■ **WORK ORDER**
Within the records below, reproduce without change the lines from the line that has "ATOM 202 N N" through the line that has "ATOM 231 C CA", and only those.

■ **PROVIDED MATERIAL**
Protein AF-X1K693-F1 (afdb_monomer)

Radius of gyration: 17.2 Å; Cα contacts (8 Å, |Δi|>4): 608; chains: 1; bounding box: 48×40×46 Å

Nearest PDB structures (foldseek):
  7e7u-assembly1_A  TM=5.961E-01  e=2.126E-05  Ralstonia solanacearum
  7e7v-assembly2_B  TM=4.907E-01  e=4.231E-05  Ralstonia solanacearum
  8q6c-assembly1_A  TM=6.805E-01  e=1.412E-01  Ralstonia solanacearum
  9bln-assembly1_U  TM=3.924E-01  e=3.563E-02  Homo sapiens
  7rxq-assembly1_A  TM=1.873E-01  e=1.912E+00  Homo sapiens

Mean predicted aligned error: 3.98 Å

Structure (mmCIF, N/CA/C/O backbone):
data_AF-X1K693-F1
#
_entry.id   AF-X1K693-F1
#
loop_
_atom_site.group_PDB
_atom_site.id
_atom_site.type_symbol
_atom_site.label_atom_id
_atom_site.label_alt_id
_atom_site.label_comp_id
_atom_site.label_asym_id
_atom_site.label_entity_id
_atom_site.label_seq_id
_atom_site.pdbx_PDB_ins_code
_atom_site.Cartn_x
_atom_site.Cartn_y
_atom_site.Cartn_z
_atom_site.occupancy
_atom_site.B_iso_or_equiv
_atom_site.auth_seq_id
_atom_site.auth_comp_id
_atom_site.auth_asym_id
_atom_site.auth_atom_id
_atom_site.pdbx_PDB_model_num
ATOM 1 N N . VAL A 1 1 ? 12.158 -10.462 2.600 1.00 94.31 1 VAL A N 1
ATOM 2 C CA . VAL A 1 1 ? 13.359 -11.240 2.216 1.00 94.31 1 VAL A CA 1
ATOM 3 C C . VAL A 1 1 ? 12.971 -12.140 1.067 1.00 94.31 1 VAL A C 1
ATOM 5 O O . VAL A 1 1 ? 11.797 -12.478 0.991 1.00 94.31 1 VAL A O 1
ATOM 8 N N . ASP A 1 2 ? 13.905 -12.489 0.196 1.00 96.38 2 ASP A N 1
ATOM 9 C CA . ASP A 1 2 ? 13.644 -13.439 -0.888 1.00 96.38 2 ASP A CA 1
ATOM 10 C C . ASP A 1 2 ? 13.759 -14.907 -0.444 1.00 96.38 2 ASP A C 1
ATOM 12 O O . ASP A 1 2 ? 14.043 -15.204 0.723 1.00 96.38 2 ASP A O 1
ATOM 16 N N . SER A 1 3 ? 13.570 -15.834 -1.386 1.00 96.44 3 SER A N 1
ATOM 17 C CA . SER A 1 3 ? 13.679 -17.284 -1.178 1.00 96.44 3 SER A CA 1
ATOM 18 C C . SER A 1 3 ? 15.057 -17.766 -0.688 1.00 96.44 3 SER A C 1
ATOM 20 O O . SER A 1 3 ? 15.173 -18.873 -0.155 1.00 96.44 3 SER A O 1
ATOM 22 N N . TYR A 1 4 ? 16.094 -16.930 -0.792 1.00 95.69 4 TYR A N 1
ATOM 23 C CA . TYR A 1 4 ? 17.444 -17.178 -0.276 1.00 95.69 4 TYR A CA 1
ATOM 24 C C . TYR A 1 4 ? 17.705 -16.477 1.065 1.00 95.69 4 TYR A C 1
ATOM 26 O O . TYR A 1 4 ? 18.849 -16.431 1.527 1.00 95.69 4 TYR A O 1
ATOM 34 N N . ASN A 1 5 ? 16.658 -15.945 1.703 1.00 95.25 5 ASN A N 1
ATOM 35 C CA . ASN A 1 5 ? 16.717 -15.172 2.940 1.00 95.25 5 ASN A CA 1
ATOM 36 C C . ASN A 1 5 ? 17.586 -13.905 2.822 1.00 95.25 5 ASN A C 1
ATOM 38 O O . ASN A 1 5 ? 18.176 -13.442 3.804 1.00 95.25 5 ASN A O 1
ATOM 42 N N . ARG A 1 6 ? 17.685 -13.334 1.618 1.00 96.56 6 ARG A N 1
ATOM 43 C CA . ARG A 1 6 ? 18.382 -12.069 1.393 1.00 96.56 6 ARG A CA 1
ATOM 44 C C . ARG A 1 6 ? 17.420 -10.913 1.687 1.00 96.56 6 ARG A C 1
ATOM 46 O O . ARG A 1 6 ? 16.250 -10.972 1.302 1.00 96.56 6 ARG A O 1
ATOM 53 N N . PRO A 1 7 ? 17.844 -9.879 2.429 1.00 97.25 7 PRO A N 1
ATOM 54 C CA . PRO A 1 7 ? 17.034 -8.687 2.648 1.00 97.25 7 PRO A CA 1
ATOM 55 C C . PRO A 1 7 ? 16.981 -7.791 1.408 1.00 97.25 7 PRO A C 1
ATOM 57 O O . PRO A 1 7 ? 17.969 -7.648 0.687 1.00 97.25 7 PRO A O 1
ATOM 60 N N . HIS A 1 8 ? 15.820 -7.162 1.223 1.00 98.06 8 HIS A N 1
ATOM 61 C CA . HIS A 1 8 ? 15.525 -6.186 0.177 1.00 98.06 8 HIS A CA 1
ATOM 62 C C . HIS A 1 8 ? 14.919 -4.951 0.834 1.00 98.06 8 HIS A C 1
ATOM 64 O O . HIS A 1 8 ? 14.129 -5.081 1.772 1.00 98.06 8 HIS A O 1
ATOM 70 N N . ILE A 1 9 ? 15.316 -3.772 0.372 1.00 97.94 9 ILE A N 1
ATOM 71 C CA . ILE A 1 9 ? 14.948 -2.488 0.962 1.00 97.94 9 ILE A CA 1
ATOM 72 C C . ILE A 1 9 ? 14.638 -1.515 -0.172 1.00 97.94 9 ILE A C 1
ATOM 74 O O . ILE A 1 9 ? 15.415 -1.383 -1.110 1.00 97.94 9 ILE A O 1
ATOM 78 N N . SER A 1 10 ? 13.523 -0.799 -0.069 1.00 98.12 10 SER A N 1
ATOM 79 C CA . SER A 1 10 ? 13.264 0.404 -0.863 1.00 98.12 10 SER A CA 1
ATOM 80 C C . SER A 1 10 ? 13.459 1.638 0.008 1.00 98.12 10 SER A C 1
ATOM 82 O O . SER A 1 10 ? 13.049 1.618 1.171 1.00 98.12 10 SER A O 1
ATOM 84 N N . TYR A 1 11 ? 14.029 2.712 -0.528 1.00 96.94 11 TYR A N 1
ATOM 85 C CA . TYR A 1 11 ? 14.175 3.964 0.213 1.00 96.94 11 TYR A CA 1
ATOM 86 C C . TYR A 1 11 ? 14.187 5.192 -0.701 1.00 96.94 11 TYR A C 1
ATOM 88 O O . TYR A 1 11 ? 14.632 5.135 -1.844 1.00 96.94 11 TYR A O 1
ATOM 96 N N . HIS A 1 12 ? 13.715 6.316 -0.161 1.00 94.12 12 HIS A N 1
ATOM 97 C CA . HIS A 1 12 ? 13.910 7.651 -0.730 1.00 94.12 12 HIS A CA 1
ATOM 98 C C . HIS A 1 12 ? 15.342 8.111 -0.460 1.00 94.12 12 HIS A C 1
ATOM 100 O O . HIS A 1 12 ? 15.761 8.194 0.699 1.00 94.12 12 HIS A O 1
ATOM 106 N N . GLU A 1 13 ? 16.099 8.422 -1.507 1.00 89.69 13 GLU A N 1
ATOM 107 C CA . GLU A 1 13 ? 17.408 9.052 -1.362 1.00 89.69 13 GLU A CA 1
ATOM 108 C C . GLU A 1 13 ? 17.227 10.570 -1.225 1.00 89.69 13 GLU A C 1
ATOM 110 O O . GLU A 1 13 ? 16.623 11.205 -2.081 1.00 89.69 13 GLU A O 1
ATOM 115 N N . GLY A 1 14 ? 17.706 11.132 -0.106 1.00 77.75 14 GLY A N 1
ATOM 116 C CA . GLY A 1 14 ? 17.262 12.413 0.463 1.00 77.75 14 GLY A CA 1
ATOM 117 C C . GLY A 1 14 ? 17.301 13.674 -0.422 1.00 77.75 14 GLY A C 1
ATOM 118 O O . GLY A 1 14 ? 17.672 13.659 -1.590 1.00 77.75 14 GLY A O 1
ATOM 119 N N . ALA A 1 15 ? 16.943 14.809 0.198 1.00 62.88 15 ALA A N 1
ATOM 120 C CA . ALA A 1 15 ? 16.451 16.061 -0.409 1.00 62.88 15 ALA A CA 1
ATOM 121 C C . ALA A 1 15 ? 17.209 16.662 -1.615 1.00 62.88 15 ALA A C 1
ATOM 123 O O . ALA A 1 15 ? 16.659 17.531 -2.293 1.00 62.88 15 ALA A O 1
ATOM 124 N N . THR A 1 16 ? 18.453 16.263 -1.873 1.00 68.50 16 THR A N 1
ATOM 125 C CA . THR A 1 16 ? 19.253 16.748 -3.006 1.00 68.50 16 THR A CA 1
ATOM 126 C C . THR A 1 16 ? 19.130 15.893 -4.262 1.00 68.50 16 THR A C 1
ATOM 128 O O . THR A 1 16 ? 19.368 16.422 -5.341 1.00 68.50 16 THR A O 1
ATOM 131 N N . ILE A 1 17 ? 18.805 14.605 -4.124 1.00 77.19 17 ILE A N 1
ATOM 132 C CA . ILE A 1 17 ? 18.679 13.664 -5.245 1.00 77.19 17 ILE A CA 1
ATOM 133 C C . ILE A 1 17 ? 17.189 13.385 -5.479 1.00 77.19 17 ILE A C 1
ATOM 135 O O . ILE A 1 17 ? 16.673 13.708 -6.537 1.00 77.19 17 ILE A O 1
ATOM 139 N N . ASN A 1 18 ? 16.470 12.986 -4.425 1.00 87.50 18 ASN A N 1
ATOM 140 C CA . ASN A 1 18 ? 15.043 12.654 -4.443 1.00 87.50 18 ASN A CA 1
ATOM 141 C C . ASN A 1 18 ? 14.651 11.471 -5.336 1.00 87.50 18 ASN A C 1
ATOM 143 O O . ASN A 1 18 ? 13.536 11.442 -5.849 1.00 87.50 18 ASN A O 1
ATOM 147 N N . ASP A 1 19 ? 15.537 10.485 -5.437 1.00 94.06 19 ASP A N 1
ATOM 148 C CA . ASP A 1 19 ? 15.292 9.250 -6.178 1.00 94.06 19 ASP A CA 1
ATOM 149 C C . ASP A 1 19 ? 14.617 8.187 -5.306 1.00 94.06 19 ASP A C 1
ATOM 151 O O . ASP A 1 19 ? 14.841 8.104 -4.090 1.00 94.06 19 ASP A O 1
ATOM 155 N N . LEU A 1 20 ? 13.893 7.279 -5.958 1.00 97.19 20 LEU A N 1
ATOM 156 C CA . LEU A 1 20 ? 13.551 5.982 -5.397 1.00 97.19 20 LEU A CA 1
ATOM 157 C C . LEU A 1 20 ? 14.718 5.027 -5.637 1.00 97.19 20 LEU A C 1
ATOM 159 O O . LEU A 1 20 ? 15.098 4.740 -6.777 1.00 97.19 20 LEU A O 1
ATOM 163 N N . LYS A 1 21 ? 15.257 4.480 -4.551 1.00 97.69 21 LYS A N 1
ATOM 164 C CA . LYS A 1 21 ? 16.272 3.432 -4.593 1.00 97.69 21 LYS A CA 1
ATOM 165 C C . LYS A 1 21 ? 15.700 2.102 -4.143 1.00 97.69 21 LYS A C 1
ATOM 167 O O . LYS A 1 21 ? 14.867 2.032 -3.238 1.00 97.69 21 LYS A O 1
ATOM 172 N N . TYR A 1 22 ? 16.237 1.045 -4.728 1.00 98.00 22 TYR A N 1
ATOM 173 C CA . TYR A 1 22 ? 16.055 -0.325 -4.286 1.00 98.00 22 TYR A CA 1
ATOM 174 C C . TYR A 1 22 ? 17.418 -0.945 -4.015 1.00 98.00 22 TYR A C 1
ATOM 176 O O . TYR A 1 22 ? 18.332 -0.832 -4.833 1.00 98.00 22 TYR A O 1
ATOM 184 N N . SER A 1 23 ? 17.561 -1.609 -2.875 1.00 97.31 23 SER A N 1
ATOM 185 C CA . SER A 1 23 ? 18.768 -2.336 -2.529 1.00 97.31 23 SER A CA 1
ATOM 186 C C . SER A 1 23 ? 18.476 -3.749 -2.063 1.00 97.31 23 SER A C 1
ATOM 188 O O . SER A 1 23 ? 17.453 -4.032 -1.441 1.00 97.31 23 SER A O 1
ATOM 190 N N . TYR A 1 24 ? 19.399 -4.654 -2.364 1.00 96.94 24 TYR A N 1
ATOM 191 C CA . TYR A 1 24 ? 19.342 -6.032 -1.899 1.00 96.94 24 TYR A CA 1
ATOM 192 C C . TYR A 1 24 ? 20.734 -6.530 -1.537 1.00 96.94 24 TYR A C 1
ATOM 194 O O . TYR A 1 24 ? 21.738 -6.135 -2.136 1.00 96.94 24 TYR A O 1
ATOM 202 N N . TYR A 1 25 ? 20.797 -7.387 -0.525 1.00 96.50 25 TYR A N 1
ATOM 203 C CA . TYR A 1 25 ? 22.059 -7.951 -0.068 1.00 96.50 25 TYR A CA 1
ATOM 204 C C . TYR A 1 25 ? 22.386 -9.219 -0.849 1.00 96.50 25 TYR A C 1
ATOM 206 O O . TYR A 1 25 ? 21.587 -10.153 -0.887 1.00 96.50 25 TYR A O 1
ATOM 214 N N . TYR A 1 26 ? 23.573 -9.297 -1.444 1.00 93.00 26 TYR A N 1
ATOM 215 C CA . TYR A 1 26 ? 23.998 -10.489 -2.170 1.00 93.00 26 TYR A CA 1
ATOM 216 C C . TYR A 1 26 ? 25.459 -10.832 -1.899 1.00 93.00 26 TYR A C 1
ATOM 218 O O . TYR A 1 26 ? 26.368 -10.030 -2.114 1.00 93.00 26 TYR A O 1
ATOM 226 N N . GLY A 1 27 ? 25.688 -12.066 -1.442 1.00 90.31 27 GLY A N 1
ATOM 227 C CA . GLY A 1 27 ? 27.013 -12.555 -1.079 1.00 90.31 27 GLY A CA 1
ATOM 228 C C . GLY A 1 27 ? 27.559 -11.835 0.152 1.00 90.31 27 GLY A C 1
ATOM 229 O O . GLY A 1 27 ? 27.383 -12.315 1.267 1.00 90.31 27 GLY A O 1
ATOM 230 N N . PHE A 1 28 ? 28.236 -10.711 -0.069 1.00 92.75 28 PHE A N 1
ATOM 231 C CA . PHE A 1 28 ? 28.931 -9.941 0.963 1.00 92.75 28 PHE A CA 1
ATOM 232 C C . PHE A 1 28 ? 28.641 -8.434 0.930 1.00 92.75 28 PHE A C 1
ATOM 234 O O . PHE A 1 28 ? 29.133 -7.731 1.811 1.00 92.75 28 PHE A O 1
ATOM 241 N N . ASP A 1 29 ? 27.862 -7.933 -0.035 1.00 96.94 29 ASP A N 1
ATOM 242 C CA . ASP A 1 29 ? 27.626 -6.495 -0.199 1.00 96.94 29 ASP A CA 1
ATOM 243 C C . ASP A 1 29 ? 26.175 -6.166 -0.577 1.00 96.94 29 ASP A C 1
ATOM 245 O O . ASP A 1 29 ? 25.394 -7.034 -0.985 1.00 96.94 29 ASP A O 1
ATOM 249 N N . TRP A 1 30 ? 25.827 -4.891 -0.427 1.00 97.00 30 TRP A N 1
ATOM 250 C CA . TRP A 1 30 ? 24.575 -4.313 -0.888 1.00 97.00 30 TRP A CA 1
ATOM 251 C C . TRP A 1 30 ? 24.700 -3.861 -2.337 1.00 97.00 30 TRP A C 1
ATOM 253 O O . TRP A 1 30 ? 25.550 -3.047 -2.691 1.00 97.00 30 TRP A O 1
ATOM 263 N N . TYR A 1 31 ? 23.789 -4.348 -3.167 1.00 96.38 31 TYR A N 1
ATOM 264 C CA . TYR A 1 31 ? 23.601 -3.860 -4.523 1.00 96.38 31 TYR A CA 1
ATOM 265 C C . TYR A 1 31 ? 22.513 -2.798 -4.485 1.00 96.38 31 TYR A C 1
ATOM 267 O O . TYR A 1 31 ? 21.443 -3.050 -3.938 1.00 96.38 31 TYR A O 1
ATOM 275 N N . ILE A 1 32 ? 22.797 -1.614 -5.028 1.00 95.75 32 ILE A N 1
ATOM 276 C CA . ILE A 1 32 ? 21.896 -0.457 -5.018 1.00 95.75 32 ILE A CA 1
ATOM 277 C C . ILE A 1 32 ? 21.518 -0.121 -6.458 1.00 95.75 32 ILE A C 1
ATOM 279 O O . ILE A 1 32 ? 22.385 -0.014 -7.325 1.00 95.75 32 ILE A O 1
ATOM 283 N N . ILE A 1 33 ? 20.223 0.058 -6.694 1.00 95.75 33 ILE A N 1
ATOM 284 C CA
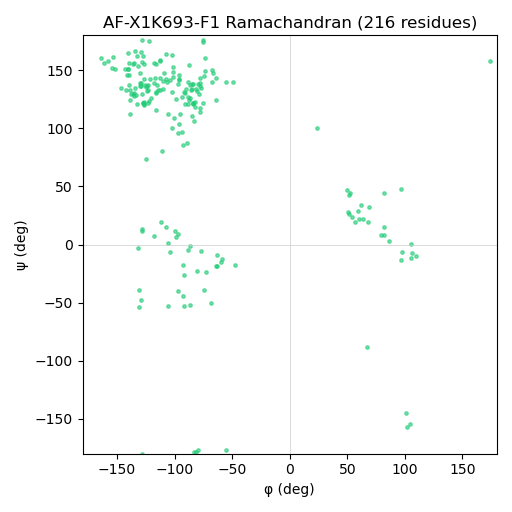 . ILE A 1 33 ? 19.625 0.374 -7.987 1.00 95.75 33 ILE A CA 1
ATOM 285 C C . ILE A 1 33 ? 18.812 1.661 -7.837 1.00 95.75 33 ILE A C 1
ATOM 287 O O . ILE A 1 33 ? 18.016 1.789 -6.906 1.00 95.75 33 ILE A O 1
ATOM 291 N N . THR A 1 34 ? 18.997 2.604 -8.761 1.00 96.44 34 THR A N 1
ATOM 292 C CA . THR A 1 34 ? 18.053 3.711 -8.965 1.00 96.44 34 THR A CA 1
ATOM 293 C C . THR A 1 34 ? 16.858 3.182 -9.748 1.00 96.44 34 THR A C 1
ATOM 295 O O . THR A 1 34 ? 17.038 2.695 -10.862 1.00 96.44 34 THR A O 1
ATOM 298 N N . VAL A 1 35 ? 15.668 3.227 -9.152 1.00 97.62 35 VAL A N 1
ATOM 299 C CA . VAL A 1 35 ? 14.424 2.719 -9.756 1.00 97.62 35 VAL A CA 1
ATOM 300 C C . VAL A 1 35 ? 13.688 3.831 -10.491 1.00 97.62 35 VAL A C 1
ATOM 302 O O . VAL A 1 35 ? 13.233 3.633 -11.611 1.00 97.62 35 VAL A O 1
ATOM 305 N N . ASP A 1 36 ? 13.607 5.001 -9.863 1.00 96.44 36 ASP A N 1
ATOM 306 C CA . ASP A 1 36 ? 12.996 6.204 -10.417 1.00 96.44 36 ASP A CA 1
ATOM 307 C C . ASP A 1 36 ? 13.841 7.410 -9.984 1.00 96.44 36 ASP A C 1
ATOM 309 O O . ASP A 1 36 ? 14.230 7.508 -8.817 1.00 96.44 36 ASP A O 1
ATOM 313 N N . GLU A 1 37 ? 14.148 8.287 -10.934 1.00 93.56 37 GLU A N 1
ATOM 314 C CA . GLU A 1 37 ? 14.965 9.500 -10.763 1.00 93.56 37 GLU A CA 1
ATOM 315 C C . GLU A 1 37 ? 14.268 10.753 -11.317 1.00 93.56 37 GLU A C 1
ATOM 317 O O . GLU A 1 37 ? 14.875 11.813 -11.489 1.00 93.56 37 GLU A O 1
ATOM 322 N N . THR A 1 38 ? 12.978 10.639 -11.646 1.00 86.88 38 THR A N 1
ATOM 323 C CA . THR A 1 38 ? 12.206 11.726 -12.245 1.00 86.88 38 THR A CA 1
ATOM 324 C C . THR A 1 38 ? 11.313 12.394 -11.209 1.00 86.88 38 THR A C 1
ATOM 326 O O . THR A 1 38 ? 10.251 11.890 -10.886 1.00 86.88 38 THR A O 1
ATOM 329 N N . GLY A 1 39 ? 11.738 13.550 -10.690 1.00 82.75 39 GLY A N 1
ATOM 330 C CA . GLY A 1 39 ? 10.934 14.346 -9.753 1.00 82.75 39 GLY A CA 1
ATOM 331 C C . GLY A 1 39 ? 11.363 14.181 -8.295 1.00 82.75 39 GLY A C 1
ATOM 332 O O . GLY A 1 39 ? 12.555 14.099 -8.004 1.00 82.75 39 GLY A O 1
ATOM 333 N N . MET A 1 40 ? 10.404 14.216 -7.359 1.00 90.38 40 MET A N 1
ATOM 334 C CA . MET A 1 40 ? 10.667 13.909 -5.947 1.00 90.38 40 MET A CA 1
ATOM 335 C C . MET A 1 40 ? 9.988 12.598 -5.554 1.00 90.38 40 MET A C 1
ATOM 337 O O . MET A 1 40 ? 8.927 12.587 -4.924 1.00 90.38 40 MET A O 1
ATOM 341 N N . VAL A 1 41 ? 10.635 11.496 -5.907 1.00 92.88 41 VAL A N 1
ATOM 342 C CA . VAL A 1 41 ? 10.074 10.144 -5.879 1.00 92.88 41 VAL A CA 1
ATOM 343 C C . VAL A 1 41 ? 10.552 9.335 -4.675 1.00 92.88 41 VAL A C 1
ATOM 345 O O . VAL A 1 41 ? 11.517 9.673 -3.998 1.00 92.88 41 VAL A O 1
ATOM 348 N N . GLY A 1 42 ? 9.844 8.250 -4.367 1.00 94.19 42 GLY A N 1
ATOM 349 C CA . GLY A 1 42 ? 10.223 7.280 -3.336 1.00 94.19 42 GLY A CA 1
ATOM 350 C C . GLY A 1 42 ? 9.769 7.605 -1.910 1.00 94.19 42 GLY A C 1
ATOM 351 O O . GLY A 1 42 ? 10.073 6.852 -0.980 1.00 94.19 42 GLY A O 1
ATOM 352 N N . ARG A 1 43 ? 9.024 8.696 -1.693 1.00 94.94 43 ARG A N 1
ATOM 353 C CA . ARG A 1 43 ? 8.483 9.018 -0.362 1.00 94.94 43 ARG A CA 1
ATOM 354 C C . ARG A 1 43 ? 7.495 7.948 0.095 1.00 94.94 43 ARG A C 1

■ **OUTPUT OF THE EXERCISE**
ATOM 202 N N . TYR A 1 25 ? 20.797 -7.387 -0.525 1.00 96.50 25 TYR A N 1
ATOM 203 C CA . TYR A 1 25 ? 22.059 -7.951 -0.068 1.00 96.50 25 TYR A CA 1
ATOM 204 C C . TYR A 1 25 ? 22.386 -9.219 -0.849 1.00 96.50 25 TYR A C 1
ATOM 206 O O . TYR A 1 25 ? 21.587 -10.153 -0.887 1.00 96.50 25 TYR A O 1
ATOM 214 N N . TYR A 1 26 ? 23.573 -9.297 -1.444 1.00 93.00 26 TYR A N 1
ATOM 215 C CA . TYR A 1 26 ? 23.998 -10.489 -2.170 1.00 93.00 26 TYR A CA 1
ATOM 216 C C . TYR A 1 26 ? 25.459 -10.832 -1.899 1.00 93.00 26 TYR A C 1
ATOM 218 O O . TYR A 1 26 ? 26.368 -10.030 -2.114 1.00 93.00 26 TYR A O 1
ATOM 226 N N . GLY A 1 27 ? 25.688 -12.066 -1.442 1.00 90.31 27 GLY A N 1
ATOM 227 C CA . GLY A 1 27 ? 27.013 -12.555 -1.079 1.00 90.31 27 GLY A CA 1
ATOM 228 C C . GLY A 1 27 ? 27.559 -11.835 0.152 1.00 90.31 27 GLY A C 1
ATOM 229 O O . GLY A 1 27 ? 27.383 -12.315 1.267 1.00 90.31 27 GLY A O 1
ATOM 230 N N . PHE A 1 28 ? 28.236 -10.711 -0.069 1.00 92.75 28 PHE A N 1
ATOM 231 C CA . PHE A 1 28 ? 28.931 -9.941 0.963 1.00 92.75 28 PHE A CA 1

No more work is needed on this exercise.